As a general matter, the CCO will not approve outside employment with any investment adviser, broker-dealer, bank, insurance or re-insurance company or other financial or investment institution with which Cliffwater or its affiliates may compete, or have, or seek a business relationship for itself or on behalf of its clients.

 

The request to participate in an outside business activity will be approved or denied promptly by the CCO. If the CCO denies the request, the employee may not participate in the activity or employment in any manner.

 

Employees should promptly notify the CCO in writing of any changes in the scope of the outside activities by submitting a new written request, as applicable.

 

The CCO will send out periodic requests for information on any outside business activities, including board seats or outside investment committee memberships. Any employee responses indicating unreported outside activities will be reviewed by the CCO to determine whether the employee will be required to terminate the previously unreported activity pursuant to these procedures. The CCO will maintain a list of all employees who have outside business activities.

 

XII. Miscellaneous

 

A. Importance of Adherence to Procedures

 

It is very important that all employees adhere strictly to this Code. Any violations may result in serious sanctions, including termination of employment and dismissal from Cliffwater.

 

B. Circulation/Certification of Receipt of Code

 

Each new employee receives a copy of this Code and signs an acknowledgement of his or her receipt and understanding of it.

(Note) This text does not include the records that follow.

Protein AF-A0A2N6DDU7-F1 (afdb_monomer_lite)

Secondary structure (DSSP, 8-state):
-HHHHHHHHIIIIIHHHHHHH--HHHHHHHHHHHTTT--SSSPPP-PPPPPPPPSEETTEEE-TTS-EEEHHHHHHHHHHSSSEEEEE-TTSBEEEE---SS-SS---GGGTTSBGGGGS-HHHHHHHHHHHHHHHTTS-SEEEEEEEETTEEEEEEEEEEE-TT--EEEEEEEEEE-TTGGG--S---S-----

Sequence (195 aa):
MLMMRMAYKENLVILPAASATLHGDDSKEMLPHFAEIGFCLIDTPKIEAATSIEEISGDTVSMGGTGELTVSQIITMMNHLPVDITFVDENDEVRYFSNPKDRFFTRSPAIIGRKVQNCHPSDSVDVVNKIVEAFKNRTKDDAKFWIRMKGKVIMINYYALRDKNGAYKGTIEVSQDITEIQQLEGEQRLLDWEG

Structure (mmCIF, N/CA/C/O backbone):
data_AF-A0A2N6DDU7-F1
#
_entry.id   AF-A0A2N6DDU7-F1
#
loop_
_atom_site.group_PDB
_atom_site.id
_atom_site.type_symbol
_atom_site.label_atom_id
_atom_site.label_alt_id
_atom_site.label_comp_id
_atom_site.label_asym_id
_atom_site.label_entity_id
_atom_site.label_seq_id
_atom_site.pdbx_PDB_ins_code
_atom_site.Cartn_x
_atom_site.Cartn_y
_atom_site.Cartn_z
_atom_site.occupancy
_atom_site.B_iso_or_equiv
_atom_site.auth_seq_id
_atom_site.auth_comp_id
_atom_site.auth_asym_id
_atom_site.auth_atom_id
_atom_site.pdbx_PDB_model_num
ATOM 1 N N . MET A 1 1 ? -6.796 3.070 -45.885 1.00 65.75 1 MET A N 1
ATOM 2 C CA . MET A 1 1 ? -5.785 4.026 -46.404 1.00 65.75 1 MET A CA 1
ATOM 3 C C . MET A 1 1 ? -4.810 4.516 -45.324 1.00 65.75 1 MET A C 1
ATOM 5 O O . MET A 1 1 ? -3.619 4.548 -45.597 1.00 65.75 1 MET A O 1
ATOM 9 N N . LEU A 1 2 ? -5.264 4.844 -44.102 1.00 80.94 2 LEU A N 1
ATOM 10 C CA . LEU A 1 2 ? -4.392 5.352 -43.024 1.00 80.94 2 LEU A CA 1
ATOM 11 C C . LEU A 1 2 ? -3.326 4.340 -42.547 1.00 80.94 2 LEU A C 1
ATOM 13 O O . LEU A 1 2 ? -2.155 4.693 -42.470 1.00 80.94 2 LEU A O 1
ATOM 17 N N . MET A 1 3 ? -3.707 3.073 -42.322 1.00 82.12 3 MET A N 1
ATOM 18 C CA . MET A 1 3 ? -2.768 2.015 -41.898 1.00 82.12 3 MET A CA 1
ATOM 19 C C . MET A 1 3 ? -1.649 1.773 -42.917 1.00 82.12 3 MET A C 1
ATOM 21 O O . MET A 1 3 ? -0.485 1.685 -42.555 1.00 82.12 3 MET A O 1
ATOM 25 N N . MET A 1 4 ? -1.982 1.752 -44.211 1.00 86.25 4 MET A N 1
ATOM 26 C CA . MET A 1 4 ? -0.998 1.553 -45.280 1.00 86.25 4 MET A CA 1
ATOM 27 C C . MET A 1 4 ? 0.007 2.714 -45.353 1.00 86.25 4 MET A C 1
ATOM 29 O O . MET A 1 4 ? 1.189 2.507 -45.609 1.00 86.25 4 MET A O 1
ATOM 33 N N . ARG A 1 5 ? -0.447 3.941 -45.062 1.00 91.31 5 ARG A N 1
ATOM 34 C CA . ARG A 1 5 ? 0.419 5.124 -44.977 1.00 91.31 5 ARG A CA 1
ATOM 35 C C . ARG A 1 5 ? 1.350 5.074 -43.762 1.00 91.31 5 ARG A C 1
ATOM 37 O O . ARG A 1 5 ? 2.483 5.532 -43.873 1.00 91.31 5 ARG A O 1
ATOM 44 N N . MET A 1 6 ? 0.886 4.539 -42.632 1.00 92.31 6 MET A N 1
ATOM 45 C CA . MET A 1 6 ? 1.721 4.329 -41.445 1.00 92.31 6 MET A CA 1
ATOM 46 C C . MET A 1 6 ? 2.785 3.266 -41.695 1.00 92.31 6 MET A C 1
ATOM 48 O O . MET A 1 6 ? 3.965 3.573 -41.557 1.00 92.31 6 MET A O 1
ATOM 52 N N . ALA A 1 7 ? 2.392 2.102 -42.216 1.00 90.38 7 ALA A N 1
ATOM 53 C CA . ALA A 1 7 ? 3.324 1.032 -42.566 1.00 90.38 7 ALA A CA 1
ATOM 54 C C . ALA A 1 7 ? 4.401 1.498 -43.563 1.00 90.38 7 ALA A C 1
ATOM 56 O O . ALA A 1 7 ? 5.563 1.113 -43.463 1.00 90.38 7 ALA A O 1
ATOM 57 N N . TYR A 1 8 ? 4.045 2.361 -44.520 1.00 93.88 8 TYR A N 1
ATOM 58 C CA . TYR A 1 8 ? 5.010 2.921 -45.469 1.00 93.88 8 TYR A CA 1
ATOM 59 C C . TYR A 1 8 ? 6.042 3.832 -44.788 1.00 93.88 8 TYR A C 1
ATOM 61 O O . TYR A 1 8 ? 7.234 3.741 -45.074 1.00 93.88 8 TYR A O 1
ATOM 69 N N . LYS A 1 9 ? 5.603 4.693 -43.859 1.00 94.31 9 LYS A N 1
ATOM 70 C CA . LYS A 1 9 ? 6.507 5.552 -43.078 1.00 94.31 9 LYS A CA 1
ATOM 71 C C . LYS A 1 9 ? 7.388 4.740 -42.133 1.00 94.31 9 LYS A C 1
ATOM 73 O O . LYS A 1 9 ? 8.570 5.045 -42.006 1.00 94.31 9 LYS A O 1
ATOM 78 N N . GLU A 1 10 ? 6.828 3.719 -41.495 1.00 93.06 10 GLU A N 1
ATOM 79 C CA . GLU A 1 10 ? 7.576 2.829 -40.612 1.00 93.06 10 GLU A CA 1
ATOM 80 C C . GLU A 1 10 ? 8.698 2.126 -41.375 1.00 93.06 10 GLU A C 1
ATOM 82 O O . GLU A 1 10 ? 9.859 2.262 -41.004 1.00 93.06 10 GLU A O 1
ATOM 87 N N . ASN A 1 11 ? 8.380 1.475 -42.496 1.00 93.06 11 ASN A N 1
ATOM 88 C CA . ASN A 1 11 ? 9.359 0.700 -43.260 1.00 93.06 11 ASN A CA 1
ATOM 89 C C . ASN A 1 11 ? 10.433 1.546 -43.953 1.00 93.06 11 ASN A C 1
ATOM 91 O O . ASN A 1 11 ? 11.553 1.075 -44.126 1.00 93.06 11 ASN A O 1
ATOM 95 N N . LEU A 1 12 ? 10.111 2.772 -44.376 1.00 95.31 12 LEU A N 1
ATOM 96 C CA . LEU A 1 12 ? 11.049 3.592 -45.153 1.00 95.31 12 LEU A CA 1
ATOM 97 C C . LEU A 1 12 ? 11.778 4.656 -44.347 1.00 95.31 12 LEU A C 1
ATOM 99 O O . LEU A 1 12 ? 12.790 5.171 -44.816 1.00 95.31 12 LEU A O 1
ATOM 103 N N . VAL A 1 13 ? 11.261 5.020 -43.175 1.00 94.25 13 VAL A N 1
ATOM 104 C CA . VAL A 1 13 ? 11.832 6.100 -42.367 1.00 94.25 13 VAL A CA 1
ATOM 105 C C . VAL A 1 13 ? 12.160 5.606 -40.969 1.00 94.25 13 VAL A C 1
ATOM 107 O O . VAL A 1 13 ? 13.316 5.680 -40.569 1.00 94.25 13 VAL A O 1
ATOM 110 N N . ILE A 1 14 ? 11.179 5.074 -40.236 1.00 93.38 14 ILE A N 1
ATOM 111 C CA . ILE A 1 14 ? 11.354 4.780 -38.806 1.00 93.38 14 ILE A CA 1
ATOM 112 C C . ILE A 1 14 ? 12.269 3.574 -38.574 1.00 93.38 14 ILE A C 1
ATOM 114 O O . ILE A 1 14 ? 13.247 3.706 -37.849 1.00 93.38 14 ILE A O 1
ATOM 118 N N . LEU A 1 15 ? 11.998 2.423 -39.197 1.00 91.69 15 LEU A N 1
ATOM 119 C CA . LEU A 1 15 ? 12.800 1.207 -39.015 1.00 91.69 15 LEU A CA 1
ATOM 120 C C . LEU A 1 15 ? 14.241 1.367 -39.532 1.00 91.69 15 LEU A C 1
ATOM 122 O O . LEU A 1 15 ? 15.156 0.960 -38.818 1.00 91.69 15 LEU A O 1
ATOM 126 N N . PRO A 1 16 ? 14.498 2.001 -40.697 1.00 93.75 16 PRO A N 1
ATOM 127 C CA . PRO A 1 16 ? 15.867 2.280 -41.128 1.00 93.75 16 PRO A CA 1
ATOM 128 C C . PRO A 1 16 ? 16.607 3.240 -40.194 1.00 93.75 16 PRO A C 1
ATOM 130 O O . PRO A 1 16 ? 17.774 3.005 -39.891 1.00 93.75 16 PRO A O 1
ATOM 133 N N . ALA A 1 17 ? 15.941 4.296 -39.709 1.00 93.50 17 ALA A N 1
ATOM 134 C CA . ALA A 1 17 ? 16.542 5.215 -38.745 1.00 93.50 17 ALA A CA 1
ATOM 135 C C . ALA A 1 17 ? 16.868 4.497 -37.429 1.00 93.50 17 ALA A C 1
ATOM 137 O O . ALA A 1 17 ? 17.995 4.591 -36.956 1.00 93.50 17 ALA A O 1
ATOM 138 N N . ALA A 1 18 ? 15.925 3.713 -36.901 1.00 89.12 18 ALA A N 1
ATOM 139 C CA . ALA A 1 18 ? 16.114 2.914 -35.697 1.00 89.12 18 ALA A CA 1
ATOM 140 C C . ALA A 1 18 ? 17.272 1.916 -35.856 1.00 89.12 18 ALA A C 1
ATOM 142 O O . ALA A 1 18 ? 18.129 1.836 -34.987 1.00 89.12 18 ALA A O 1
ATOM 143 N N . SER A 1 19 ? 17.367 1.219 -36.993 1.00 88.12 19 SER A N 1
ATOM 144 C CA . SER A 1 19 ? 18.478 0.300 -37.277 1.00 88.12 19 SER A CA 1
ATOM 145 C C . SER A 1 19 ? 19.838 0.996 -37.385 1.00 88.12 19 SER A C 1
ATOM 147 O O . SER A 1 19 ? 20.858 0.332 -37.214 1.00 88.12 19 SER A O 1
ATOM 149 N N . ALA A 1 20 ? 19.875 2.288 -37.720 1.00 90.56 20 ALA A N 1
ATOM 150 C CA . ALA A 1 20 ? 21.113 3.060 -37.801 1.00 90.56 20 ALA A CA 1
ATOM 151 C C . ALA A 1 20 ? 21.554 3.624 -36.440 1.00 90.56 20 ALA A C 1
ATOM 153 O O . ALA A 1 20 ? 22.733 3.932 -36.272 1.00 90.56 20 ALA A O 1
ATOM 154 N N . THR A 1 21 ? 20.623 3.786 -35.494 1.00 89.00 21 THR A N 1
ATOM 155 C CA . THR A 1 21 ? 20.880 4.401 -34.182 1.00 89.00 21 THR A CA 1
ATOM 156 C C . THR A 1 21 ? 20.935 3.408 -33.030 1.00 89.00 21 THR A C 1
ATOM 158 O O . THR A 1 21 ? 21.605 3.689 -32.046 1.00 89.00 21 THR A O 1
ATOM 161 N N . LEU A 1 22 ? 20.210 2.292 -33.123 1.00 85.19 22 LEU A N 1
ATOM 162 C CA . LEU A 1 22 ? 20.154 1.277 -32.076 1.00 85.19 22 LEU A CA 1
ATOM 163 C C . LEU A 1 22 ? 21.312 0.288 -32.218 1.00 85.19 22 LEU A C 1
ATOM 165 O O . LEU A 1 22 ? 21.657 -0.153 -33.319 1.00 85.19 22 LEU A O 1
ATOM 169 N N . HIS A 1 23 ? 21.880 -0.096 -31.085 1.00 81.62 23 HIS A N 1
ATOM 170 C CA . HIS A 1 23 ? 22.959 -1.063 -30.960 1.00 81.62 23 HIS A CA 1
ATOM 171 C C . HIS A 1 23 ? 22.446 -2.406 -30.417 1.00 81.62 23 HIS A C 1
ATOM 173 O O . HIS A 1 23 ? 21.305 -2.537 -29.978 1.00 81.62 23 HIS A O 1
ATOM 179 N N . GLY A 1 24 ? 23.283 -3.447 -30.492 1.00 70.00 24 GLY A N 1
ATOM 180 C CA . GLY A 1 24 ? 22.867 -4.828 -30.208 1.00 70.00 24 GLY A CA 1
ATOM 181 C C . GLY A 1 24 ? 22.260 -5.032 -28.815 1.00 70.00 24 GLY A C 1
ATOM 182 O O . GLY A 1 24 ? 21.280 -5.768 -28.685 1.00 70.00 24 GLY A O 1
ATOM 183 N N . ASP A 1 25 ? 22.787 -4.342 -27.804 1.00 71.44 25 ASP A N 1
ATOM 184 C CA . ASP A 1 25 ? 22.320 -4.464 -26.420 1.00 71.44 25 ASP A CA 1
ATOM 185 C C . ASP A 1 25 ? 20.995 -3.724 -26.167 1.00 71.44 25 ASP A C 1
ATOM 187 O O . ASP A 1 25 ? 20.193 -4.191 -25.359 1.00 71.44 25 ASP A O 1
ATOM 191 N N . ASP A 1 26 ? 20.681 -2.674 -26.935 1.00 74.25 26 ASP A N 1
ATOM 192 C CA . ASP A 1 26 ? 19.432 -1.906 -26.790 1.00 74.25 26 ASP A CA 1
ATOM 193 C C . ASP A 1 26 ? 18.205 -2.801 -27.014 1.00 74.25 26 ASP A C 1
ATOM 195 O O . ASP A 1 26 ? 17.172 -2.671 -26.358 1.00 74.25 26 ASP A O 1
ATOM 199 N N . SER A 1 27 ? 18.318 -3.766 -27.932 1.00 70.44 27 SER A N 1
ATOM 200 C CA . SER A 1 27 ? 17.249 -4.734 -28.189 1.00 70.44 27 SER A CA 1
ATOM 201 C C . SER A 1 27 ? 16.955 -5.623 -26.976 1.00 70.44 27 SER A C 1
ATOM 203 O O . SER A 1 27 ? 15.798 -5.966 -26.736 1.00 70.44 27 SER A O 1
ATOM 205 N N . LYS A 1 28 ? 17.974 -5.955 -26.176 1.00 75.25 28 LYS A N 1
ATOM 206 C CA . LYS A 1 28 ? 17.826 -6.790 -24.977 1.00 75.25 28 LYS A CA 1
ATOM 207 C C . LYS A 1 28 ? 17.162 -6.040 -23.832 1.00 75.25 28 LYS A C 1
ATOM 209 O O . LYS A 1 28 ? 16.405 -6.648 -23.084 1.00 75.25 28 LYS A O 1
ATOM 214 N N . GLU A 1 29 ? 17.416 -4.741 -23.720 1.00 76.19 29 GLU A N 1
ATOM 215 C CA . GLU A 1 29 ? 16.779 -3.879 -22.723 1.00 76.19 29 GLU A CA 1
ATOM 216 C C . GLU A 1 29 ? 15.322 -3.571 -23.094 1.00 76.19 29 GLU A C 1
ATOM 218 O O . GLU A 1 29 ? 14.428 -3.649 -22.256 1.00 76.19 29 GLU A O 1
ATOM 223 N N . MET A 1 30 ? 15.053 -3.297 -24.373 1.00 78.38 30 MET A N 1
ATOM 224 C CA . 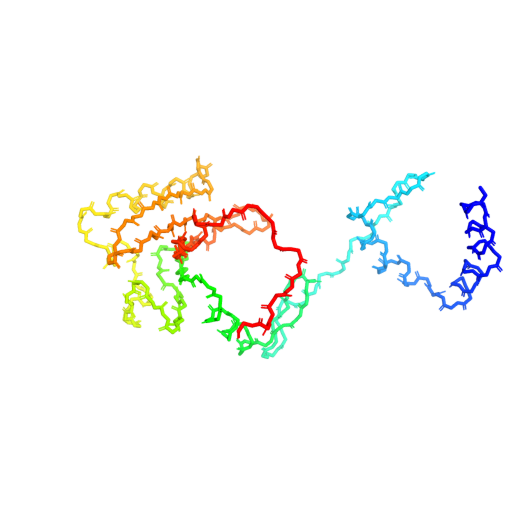MET A 1 30 ? 13.721 -2.906 -24.836 1.00 78.38 30 MET A CA 1
ATOM 225 C C . MET 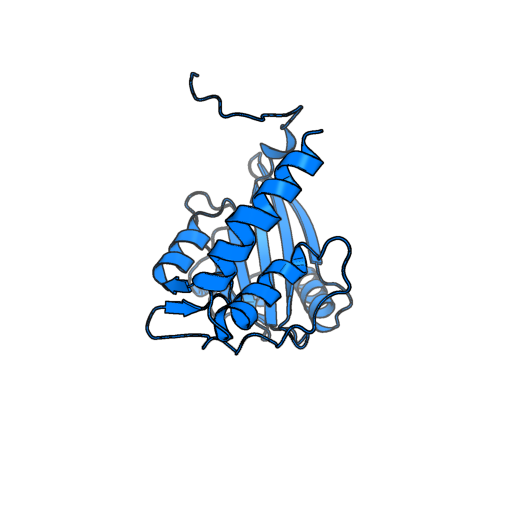A 1 30 ? 12.706 -4.057 -24.861 1.00 78.38 30 MET A C 1
ATOM 227 O O . MET A 1 30 ? 11.540 -3.857 -24.516 1.00 78.38 30 MET A O 1
ATOM 231 N N . LEU A 1 31 ? 13.109 -5.259 -25.290 1.00 79.44 31 LEU A N 1
ATOM 232 C CA . LEU A 1 31 ? 12.191 -6.390 -25.494 1.00 79.44 31 LEU A CA 1
ATOM 233 C C . LEU A 1 31 ? 11.368 -6.783 -24.247 1.00 79.44 31 LEU A C 1
ATOM 235 O O . LEU A 1 31 ? 10.162 -6.999 -24.408 1.00 79.44 31 LEU A O 1
ATOM 239 N N . PRO A 1 32 ? 11.937 -6.844 -23.024 1.00 80.38 32 PRO A N 1
ATOM 240 C CA . PRO A 1 32 ? 11.170 -7.070 -21.800 1.00 80.38 32 PRO A CA 1
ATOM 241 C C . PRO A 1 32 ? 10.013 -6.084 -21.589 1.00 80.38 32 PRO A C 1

In addition, any amendment to this Code will be circulated to all employees and each employee will sign an annual certification of his or her compliance with this Code.

 

C. Retention of Records

 

Cliffwater shall retain all documents produced by the CCO as required by this Code and all documents required to be submitted by employees under this Code, including all duplicate confirmations and any documents referred to or incorporated therein, as part of the books and records required by the Advisers Act and the rules thereunder.

 

D. Questions

 

Any questions regarding this Code should be referred to the CCO.